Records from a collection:
★ ★ ★

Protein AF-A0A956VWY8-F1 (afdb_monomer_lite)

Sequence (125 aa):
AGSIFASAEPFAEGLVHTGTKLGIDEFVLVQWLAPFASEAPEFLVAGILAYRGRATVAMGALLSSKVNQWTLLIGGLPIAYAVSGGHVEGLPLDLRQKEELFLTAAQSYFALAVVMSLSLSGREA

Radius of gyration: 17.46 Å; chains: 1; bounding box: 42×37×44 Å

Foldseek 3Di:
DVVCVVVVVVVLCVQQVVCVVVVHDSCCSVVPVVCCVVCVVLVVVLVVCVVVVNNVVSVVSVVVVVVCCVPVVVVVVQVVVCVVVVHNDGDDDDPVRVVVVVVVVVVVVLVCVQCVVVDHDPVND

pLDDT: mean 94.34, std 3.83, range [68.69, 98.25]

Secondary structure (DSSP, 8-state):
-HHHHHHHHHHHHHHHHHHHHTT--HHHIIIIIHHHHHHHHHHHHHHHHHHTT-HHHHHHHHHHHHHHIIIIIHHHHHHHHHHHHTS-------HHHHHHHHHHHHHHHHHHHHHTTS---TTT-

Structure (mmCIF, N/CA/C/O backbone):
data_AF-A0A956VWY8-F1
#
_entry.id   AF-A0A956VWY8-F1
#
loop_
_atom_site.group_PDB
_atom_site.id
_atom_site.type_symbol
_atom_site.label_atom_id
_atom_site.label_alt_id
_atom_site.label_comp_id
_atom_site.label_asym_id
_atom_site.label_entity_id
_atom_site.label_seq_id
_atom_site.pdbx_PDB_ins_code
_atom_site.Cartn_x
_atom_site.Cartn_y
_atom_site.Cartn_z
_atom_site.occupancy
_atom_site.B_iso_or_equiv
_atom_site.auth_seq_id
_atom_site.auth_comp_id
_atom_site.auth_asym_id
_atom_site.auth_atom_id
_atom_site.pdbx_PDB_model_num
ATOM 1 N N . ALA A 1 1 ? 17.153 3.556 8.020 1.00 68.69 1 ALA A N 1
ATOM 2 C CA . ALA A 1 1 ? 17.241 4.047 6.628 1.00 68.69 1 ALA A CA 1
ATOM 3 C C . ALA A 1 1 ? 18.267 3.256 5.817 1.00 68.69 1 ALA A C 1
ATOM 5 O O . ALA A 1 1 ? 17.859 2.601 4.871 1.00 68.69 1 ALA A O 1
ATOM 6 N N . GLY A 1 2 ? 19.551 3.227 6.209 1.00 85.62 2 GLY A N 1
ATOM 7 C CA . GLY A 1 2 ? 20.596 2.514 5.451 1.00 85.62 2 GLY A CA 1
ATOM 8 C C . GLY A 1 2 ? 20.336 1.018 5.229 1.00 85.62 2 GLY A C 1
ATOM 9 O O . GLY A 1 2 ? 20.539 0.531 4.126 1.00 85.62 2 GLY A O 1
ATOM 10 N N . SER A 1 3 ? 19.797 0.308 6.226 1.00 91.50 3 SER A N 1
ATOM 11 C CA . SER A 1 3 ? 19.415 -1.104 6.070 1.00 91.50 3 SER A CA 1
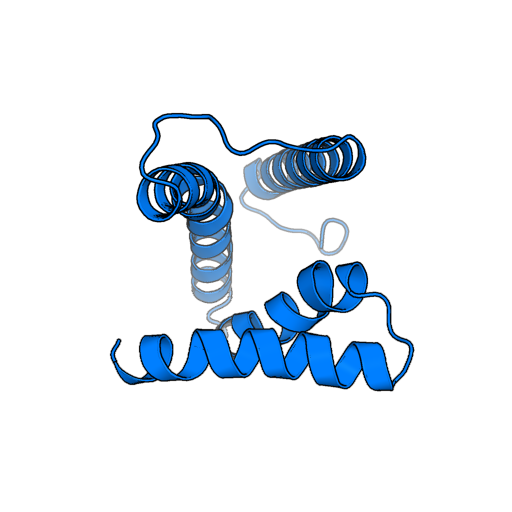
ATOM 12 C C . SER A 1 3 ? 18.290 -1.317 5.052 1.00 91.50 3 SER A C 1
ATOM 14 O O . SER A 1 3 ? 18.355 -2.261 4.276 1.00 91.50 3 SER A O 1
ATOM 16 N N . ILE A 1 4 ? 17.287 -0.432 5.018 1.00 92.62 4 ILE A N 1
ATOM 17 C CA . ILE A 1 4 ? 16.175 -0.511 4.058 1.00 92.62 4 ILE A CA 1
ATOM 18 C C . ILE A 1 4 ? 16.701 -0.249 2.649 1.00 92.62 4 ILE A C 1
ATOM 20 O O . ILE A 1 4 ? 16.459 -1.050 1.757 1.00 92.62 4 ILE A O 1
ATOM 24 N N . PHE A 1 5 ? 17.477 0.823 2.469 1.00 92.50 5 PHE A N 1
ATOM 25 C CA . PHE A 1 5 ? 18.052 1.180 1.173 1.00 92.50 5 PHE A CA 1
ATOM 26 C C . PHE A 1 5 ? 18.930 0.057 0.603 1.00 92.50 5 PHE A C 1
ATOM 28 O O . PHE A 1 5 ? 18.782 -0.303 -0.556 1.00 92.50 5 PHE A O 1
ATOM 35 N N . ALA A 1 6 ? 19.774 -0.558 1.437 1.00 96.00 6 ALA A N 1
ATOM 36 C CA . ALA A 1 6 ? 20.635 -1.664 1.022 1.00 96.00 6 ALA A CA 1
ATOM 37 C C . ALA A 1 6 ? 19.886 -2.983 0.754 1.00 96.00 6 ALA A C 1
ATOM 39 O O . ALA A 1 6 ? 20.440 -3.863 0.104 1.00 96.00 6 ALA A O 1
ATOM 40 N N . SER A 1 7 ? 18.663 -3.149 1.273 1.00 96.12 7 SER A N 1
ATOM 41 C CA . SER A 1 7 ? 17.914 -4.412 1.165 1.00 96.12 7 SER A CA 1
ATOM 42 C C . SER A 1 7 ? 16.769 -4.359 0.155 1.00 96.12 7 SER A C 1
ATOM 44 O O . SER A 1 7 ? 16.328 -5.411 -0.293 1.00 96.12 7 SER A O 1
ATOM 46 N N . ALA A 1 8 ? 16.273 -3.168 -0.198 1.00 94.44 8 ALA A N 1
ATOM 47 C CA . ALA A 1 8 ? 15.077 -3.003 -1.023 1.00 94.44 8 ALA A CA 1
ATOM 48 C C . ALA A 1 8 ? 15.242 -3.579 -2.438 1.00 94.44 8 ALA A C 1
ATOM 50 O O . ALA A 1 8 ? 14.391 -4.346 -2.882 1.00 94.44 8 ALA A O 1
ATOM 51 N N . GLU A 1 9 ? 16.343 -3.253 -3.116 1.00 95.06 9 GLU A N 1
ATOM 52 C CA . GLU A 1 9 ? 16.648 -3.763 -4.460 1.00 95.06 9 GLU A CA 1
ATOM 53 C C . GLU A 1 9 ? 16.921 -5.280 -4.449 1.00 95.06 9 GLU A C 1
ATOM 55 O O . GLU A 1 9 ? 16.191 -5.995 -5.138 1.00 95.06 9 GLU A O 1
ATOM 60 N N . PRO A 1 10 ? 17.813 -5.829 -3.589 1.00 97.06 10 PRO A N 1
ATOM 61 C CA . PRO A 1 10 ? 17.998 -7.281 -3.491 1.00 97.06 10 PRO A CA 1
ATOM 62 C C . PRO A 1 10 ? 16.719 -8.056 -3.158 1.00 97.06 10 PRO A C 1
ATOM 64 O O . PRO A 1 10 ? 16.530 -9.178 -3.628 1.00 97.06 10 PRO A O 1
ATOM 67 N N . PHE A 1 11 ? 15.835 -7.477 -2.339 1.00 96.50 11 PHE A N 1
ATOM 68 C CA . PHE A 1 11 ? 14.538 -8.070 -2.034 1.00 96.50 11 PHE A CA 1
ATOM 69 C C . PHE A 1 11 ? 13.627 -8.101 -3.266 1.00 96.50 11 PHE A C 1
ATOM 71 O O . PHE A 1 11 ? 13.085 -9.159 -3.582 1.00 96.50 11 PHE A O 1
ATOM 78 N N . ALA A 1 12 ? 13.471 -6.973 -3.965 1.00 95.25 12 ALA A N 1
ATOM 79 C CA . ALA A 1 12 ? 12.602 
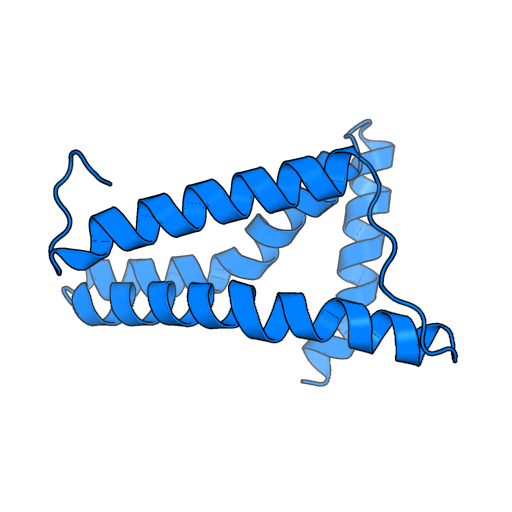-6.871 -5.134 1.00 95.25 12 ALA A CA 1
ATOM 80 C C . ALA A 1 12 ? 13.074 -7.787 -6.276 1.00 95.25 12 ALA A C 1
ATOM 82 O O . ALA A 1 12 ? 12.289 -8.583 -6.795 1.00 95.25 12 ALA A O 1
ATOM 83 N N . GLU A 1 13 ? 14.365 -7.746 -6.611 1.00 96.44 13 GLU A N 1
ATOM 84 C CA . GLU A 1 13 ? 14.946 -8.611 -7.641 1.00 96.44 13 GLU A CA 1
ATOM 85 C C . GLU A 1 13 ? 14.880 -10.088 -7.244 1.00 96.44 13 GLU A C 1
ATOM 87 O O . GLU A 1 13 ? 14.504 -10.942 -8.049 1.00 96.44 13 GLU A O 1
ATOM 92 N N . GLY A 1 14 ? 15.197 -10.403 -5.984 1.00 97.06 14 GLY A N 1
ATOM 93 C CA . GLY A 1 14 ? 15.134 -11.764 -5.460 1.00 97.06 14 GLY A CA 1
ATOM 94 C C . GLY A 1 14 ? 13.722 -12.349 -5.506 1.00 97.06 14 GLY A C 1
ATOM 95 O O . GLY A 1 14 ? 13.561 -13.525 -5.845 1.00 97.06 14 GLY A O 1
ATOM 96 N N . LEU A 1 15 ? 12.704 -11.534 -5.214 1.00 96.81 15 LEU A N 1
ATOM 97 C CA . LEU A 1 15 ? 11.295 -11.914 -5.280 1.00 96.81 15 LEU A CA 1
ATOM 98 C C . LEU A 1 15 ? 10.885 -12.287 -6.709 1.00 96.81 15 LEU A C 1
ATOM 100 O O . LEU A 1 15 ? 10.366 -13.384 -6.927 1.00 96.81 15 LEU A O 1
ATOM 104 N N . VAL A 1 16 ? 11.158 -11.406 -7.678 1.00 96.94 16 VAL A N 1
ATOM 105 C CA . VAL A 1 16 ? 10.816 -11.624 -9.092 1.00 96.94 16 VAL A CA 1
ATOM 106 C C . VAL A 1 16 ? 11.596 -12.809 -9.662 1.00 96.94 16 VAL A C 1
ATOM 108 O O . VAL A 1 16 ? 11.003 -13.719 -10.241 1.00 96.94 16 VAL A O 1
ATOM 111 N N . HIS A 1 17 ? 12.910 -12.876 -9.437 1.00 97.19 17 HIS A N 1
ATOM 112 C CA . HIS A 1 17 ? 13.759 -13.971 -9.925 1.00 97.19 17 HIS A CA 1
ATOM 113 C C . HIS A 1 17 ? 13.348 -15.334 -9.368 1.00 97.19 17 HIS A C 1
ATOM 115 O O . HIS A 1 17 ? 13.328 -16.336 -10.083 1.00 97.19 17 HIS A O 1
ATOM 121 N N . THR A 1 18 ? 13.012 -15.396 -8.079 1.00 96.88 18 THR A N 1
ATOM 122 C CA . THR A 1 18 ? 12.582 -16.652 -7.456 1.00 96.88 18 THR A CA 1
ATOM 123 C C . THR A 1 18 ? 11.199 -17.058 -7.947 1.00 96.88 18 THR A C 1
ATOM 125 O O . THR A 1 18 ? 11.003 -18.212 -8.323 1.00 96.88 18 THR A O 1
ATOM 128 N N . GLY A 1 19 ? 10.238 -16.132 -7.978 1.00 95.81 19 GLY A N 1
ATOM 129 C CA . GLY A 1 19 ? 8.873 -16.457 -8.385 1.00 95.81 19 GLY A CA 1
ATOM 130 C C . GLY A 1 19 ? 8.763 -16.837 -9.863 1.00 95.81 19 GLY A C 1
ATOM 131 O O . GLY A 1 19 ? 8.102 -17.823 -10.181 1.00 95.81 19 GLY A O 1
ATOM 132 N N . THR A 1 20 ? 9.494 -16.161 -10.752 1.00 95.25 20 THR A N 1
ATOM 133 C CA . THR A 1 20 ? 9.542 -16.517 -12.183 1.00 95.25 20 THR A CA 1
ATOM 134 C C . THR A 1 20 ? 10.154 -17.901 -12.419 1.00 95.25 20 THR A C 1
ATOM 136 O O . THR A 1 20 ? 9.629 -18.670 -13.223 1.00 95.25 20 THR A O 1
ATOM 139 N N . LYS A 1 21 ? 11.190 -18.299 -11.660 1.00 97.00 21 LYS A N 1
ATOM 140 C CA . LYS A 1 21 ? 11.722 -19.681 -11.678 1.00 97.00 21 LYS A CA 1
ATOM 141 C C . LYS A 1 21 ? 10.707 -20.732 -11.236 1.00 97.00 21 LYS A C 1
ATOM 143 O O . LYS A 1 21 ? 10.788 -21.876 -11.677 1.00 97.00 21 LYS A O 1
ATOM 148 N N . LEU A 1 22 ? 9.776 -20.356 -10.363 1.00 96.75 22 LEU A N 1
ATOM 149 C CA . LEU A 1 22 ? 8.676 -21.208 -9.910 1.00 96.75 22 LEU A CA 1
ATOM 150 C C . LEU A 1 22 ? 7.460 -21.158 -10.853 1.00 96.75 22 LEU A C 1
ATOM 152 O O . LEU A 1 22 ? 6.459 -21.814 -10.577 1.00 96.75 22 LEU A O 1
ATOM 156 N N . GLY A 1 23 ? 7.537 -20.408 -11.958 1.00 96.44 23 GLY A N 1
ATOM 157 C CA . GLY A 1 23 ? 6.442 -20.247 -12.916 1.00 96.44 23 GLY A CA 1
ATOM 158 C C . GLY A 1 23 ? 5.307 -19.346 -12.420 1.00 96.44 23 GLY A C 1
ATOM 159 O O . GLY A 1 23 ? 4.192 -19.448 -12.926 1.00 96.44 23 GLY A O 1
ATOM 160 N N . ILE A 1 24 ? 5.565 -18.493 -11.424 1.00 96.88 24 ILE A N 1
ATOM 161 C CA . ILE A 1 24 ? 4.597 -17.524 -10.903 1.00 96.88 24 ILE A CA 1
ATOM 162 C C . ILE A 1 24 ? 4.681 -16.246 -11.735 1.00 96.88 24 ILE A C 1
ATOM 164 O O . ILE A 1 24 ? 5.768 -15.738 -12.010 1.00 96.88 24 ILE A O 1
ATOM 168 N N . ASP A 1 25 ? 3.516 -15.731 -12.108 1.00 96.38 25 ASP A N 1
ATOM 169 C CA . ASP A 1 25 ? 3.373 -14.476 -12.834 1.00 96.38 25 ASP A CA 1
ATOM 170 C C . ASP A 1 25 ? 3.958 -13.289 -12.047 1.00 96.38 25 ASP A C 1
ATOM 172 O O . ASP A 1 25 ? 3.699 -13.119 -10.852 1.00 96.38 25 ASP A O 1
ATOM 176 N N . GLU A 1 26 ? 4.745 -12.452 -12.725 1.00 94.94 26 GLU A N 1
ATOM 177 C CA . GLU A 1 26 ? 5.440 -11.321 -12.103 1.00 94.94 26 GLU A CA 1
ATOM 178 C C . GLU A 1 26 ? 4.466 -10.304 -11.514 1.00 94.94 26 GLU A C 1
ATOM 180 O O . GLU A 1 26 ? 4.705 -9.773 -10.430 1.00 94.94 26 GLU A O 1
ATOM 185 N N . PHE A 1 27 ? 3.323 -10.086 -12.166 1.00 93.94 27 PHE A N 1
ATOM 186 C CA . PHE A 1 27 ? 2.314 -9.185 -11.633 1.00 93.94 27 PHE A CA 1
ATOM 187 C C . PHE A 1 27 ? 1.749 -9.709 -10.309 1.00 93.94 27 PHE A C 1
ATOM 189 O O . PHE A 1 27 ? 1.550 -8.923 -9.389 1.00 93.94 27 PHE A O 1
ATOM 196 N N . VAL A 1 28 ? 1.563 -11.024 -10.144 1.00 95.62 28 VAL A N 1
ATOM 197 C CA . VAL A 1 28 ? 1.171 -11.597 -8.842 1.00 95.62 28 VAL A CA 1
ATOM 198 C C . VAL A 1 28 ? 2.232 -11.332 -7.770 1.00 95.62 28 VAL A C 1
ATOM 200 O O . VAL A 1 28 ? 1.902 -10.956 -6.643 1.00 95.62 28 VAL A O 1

★ ★ ★

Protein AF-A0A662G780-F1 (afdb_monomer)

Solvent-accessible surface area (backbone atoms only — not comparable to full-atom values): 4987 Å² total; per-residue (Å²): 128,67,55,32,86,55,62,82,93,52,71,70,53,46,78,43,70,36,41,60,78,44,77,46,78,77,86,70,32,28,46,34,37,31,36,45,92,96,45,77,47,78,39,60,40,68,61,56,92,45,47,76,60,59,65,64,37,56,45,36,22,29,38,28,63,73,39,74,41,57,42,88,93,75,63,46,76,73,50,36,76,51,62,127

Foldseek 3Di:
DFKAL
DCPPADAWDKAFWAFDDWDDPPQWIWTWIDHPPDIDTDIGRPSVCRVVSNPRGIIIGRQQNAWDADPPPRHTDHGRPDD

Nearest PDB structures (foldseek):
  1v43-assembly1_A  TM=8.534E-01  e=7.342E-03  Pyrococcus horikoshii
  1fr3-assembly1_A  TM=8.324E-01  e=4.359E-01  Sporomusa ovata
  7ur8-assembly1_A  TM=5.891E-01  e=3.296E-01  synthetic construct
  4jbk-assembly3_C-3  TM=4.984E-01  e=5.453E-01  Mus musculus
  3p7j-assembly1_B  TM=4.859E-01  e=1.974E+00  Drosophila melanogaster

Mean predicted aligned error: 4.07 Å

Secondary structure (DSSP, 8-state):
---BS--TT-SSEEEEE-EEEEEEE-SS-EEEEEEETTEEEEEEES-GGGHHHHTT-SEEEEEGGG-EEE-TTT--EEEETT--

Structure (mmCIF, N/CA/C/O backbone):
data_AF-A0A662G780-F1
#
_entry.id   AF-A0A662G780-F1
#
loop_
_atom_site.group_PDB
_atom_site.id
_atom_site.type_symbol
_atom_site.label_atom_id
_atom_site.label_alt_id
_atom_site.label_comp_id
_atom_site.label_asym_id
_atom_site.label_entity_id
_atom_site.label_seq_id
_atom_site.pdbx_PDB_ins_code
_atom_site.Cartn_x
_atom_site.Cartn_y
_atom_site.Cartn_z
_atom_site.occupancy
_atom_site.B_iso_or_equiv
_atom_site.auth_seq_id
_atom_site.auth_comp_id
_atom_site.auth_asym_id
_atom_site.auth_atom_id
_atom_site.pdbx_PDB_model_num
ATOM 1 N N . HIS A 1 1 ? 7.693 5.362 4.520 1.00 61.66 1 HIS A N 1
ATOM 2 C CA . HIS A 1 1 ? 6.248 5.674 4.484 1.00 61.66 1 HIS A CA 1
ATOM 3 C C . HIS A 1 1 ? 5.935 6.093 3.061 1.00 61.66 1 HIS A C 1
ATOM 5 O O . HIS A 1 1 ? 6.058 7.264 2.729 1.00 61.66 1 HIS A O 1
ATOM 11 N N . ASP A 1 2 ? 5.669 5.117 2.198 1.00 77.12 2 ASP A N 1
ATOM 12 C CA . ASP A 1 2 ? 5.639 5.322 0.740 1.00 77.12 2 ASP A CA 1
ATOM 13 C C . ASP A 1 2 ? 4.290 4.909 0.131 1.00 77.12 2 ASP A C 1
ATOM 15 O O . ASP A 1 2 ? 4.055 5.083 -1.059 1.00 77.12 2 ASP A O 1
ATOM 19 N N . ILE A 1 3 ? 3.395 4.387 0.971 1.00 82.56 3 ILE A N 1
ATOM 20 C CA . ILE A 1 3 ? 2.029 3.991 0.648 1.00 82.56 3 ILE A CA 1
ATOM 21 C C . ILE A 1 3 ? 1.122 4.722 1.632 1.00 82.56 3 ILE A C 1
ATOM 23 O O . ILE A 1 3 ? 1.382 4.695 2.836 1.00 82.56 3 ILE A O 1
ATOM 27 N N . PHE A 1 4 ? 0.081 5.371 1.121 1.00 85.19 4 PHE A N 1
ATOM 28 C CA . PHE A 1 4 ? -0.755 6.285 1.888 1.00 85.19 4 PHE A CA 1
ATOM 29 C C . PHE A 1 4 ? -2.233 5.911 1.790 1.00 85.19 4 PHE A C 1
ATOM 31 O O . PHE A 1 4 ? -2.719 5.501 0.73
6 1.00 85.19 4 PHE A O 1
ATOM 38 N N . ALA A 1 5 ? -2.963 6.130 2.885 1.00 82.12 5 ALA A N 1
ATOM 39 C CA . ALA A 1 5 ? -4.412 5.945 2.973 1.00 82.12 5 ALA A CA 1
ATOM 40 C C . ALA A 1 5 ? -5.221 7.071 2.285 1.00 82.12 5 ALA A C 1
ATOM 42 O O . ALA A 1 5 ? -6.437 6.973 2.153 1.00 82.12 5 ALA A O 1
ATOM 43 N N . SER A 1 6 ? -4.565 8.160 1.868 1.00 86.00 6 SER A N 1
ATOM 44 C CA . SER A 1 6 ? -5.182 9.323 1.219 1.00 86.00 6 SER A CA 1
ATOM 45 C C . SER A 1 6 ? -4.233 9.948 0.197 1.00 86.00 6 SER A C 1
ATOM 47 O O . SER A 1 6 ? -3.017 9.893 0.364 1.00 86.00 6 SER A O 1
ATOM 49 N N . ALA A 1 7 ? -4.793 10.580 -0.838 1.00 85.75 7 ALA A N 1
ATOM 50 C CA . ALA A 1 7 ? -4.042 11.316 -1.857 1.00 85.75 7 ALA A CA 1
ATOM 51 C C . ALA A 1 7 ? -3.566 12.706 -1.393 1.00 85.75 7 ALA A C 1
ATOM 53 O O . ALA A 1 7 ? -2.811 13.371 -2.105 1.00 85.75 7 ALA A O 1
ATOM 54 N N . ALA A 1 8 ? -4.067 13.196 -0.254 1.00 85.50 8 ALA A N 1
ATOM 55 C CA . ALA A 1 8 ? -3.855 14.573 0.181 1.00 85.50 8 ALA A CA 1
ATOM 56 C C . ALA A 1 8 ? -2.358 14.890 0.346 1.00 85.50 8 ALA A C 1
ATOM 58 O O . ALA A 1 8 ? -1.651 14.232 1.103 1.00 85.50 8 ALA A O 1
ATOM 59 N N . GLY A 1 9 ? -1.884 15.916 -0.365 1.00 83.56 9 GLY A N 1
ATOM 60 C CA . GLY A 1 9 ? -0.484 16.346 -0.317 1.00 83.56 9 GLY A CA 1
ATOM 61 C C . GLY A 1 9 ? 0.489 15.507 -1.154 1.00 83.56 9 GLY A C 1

★ ★ ★

Goal of the exercise: Nothing should appear in the answer except the lines above from the line with "ATOM 197 C CA" through the line with "ATOM 200 O O", both included, written out exactly.

Worked solution:
ATOM 197 C CA . VAL A 1 28 ? 1.171 -11.597 -8.842 1.00 95.62 28 VAL A CA 1
ATOM 198 C C . VAL A 1 28 ? 2.232 -11.332 -7.770 1.00 95.62 28 VAL A C 1
ATOM 200 O O . VAL A 1 28 ? 1.902 -10.956 -6.643 1.00 95.62 28 VAL A O 1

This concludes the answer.